** DATA EXCERPTS follows **

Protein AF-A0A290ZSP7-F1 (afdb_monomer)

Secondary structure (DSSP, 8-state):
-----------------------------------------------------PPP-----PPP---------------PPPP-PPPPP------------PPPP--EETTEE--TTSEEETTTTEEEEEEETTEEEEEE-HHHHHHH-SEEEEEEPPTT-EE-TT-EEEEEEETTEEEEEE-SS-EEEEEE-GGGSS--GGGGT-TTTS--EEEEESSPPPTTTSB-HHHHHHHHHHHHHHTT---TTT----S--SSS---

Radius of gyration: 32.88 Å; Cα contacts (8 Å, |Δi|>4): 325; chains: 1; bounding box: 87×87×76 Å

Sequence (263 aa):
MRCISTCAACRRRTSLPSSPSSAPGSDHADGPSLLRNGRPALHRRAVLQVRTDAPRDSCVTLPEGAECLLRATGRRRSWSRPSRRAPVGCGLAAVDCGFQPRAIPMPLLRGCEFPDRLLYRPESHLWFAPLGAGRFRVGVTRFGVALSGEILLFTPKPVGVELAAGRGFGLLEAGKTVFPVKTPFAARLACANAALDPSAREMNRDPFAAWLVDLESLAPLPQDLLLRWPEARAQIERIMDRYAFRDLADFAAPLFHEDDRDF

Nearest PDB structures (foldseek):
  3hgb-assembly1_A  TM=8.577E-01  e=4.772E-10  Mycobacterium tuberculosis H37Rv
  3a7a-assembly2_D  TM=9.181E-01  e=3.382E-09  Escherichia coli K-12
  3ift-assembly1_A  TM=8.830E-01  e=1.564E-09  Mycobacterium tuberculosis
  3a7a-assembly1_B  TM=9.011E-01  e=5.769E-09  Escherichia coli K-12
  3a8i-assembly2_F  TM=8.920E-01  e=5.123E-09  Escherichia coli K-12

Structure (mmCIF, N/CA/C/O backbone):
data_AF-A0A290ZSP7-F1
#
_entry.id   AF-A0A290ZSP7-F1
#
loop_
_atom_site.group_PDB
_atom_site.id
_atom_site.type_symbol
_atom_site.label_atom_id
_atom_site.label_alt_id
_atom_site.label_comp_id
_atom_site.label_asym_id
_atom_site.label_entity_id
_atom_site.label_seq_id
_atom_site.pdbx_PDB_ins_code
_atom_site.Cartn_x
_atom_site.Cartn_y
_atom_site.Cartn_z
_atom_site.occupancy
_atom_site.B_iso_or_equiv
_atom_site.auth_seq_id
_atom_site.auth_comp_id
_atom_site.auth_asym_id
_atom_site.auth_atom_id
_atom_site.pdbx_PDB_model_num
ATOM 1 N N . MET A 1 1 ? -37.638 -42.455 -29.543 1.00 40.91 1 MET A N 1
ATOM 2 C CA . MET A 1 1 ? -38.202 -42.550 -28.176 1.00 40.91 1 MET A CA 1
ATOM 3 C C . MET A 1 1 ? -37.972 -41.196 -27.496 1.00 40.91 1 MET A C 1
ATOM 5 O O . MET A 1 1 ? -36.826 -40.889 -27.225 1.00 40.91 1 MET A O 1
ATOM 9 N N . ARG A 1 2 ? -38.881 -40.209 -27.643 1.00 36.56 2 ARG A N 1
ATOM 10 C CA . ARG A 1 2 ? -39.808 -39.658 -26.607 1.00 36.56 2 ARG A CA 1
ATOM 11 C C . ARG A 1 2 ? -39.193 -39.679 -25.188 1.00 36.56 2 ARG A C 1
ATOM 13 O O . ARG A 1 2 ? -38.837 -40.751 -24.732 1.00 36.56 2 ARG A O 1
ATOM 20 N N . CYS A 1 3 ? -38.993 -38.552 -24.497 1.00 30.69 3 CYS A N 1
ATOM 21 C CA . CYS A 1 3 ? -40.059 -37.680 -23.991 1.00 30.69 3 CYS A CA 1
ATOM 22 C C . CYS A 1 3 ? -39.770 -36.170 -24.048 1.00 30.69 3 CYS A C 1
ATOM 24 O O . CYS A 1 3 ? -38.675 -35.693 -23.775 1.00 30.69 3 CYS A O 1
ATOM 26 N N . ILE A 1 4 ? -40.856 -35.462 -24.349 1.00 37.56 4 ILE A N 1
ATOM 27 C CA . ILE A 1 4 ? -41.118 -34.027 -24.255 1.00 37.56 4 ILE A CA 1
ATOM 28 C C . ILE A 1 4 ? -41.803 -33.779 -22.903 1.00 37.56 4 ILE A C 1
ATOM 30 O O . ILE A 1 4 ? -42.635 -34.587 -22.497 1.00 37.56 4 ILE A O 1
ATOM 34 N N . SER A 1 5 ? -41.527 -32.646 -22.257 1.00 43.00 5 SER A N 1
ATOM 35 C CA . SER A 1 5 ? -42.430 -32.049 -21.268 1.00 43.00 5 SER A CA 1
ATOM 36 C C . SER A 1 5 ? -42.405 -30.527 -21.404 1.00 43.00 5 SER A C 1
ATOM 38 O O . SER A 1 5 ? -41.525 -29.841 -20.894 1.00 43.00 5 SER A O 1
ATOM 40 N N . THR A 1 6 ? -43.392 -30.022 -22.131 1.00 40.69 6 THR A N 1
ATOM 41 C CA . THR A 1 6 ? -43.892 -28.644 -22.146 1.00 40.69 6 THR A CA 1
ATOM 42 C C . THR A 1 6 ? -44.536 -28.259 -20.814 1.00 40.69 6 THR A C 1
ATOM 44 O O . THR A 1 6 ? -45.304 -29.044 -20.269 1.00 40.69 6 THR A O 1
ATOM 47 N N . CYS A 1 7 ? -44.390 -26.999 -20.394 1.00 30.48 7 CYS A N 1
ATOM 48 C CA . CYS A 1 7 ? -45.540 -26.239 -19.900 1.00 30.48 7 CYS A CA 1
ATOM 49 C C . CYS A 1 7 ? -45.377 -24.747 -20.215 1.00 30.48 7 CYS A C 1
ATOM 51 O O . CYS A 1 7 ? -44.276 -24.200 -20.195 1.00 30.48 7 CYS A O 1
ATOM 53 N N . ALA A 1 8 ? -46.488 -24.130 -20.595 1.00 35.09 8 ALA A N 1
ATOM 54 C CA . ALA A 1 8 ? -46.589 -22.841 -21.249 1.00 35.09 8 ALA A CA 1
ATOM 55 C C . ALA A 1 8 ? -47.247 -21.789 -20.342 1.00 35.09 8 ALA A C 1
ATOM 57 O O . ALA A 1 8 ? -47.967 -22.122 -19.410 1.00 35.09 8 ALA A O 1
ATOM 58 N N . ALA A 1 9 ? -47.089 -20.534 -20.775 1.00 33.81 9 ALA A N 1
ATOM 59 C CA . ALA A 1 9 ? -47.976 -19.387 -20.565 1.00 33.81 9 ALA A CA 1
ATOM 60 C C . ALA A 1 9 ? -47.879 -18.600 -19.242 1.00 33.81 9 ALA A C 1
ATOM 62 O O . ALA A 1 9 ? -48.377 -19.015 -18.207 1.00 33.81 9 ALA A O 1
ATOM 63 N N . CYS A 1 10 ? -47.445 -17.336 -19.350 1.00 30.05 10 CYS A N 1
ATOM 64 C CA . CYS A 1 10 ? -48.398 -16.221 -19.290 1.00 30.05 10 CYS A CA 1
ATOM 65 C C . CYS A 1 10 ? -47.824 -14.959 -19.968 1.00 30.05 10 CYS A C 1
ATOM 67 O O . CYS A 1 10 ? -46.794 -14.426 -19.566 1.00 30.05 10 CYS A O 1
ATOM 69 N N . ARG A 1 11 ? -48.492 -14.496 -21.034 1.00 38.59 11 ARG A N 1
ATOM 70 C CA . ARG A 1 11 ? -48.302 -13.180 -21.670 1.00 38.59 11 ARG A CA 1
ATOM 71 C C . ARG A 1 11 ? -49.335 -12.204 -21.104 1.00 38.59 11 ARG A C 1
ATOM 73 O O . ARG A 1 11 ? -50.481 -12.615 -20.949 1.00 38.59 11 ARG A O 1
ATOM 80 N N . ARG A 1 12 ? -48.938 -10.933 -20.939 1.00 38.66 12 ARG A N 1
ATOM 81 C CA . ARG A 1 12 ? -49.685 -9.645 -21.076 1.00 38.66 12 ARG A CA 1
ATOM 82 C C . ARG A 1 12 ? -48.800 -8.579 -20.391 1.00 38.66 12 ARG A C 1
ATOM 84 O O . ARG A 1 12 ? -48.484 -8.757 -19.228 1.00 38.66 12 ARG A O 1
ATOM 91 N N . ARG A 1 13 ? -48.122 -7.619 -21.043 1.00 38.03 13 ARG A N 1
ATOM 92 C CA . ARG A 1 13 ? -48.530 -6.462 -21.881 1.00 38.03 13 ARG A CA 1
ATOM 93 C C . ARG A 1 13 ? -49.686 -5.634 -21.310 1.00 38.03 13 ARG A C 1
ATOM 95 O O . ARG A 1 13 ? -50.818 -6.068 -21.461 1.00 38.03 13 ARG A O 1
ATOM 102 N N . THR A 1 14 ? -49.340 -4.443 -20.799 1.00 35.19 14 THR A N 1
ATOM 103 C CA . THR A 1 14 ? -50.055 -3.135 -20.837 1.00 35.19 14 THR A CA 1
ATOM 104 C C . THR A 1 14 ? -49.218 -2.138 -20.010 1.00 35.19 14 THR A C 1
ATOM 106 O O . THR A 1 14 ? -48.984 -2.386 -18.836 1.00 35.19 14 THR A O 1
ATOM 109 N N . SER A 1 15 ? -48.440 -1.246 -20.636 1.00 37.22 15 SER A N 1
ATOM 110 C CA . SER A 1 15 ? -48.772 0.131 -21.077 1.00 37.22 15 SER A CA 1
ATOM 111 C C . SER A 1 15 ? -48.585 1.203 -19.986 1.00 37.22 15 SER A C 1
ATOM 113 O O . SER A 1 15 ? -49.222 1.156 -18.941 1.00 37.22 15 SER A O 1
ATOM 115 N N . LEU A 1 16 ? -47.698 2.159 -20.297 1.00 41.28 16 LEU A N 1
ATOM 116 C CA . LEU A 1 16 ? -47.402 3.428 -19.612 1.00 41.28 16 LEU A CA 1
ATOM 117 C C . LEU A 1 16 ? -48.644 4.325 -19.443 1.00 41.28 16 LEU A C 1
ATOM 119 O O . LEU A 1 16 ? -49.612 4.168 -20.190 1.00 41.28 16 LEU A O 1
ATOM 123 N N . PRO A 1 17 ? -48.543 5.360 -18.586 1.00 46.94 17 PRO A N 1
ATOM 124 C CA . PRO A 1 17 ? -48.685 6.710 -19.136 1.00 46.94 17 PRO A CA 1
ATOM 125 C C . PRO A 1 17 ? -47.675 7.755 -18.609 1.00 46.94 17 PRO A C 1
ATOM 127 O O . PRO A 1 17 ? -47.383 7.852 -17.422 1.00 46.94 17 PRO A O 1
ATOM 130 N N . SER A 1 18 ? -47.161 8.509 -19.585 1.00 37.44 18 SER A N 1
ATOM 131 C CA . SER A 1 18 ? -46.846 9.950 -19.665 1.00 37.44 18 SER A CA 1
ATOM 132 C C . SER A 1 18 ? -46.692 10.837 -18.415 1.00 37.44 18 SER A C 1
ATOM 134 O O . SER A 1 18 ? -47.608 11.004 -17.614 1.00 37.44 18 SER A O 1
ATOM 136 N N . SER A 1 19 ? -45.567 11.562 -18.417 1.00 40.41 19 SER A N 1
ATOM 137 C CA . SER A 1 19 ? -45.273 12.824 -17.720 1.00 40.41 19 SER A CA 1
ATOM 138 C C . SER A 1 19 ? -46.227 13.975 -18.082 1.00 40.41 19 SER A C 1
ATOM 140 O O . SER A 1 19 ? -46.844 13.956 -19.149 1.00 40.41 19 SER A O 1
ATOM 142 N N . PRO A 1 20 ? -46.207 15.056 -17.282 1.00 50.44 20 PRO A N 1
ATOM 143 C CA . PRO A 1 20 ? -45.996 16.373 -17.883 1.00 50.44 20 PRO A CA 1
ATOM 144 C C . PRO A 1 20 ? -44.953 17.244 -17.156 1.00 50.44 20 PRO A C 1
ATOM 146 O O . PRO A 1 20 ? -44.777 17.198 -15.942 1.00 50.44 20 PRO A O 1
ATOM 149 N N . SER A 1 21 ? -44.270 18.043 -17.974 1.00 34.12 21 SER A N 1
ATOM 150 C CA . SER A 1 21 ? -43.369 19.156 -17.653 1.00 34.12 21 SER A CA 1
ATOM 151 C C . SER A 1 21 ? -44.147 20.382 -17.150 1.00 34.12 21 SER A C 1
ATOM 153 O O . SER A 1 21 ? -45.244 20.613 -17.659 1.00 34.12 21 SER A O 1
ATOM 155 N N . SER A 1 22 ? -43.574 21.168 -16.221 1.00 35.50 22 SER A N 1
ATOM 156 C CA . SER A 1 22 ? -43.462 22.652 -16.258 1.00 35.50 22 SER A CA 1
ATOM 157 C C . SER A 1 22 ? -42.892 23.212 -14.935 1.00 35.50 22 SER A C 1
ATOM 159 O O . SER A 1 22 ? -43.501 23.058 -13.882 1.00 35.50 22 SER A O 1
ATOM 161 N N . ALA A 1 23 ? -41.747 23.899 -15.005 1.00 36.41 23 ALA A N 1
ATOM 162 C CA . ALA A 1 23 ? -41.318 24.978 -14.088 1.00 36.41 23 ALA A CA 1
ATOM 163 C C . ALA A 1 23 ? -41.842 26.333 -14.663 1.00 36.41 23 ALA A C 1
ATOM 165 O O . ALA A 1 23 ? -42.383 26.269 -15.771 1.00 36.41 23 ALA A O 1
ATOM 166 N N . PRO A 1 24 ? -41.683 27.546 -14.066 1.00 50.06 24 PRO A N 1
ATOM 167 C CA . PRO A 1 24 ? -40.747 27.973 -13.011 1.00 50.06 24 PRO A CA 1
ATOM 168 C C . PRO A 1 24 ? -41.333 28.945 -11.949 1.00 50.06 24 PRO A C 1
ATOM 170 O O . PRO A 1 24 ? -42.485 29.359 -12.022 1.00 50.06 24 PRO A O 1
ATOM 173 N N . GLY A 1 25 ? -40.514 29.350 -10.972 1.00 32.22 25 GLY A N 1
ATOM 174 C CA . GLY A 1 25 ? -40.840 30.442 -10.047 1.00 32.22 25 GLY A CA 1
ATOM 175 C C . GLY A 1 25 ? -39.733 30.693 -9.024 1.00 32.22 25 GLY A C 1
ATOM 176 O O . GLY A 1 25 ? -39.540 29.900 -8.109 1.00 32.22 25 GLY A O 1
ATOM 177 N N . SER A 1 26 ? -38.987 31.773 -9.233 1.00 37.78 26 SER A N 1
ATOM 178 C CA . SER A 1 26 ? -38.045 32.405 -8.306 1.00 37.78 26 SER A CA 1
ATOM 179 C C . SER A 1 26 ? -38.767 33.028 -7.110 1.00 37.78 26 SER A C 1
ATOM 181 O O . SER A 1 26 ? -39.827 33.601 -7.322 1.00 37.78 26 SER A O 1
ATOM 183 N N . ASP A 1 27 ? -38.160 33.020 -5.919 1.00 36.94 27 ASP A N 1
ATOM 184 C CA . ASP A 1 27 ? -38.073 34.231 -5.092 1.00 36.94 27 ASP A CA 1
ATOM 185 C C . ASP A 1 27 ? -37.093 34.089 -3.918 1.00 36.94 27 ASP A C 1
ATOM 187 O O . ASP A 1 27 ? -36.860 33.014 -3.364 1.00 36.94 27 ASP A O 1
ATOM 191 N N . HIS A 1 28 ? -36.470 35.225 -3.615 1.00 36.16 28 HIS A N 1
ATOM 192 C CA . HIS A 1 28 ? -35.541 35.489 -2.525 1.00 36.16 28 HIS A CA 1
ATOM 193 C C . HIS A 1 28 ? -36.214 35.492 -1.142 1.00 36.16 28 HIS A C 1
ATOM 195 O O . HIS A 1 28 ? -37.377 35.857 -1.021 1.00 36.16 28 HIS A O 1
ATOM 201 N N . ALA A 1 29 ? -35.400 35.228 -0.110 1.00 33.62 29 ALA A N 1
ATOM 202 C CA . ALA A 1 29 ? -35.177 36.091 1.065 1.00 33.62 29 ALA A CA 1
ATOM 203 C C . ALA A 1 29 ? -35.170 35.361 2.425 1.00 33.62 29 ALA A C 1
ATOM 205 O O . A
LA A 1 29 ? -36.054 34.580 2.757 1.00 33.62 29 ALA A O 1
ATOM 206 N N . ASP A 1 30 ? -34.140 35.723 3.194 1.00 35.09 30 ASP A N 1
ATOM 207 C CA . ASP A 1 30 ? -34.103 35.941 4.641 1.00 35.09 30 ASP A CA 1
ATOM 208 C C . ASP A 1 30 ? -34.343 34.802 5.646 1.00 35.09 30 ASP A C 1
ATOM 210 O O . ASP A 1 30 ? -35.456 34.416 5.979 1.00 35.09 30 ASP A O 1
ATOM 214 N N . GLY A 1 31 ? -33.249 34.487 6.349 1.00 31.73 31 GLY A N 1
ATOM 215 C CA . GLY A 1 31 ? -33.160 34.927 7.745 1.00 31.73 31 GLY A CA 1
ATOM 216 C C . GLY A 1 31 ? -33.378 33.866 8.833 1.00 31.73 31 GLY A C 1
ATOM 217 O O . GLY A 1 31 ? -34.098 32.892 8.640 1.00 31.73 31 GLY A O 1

** End of DATA EXCERPTS **

* **ASSIGNMENT**: Repeat, word for word, the lines above between the line holding "ATOM 24 O O" and the line holding "ATOM 27 C CA", inclusive; omit everything else.

* **REPLY TO THE EXERCISE**:
ATOM 24 O O . CYS A 1 3 ? -38.675 -35.693 -23.775 1.00 30.69 3 CYS A O 1
ATOM 26 N N . ILE A 1 4 ? -40.856 -35.462 -24.349 1.00 37.56 4 ILE A N 1
ATOM 27 C CA . ILE A 1 4 ? -41.118 -34.027 -24.255 1.00 37.56 4 ILE A CA 1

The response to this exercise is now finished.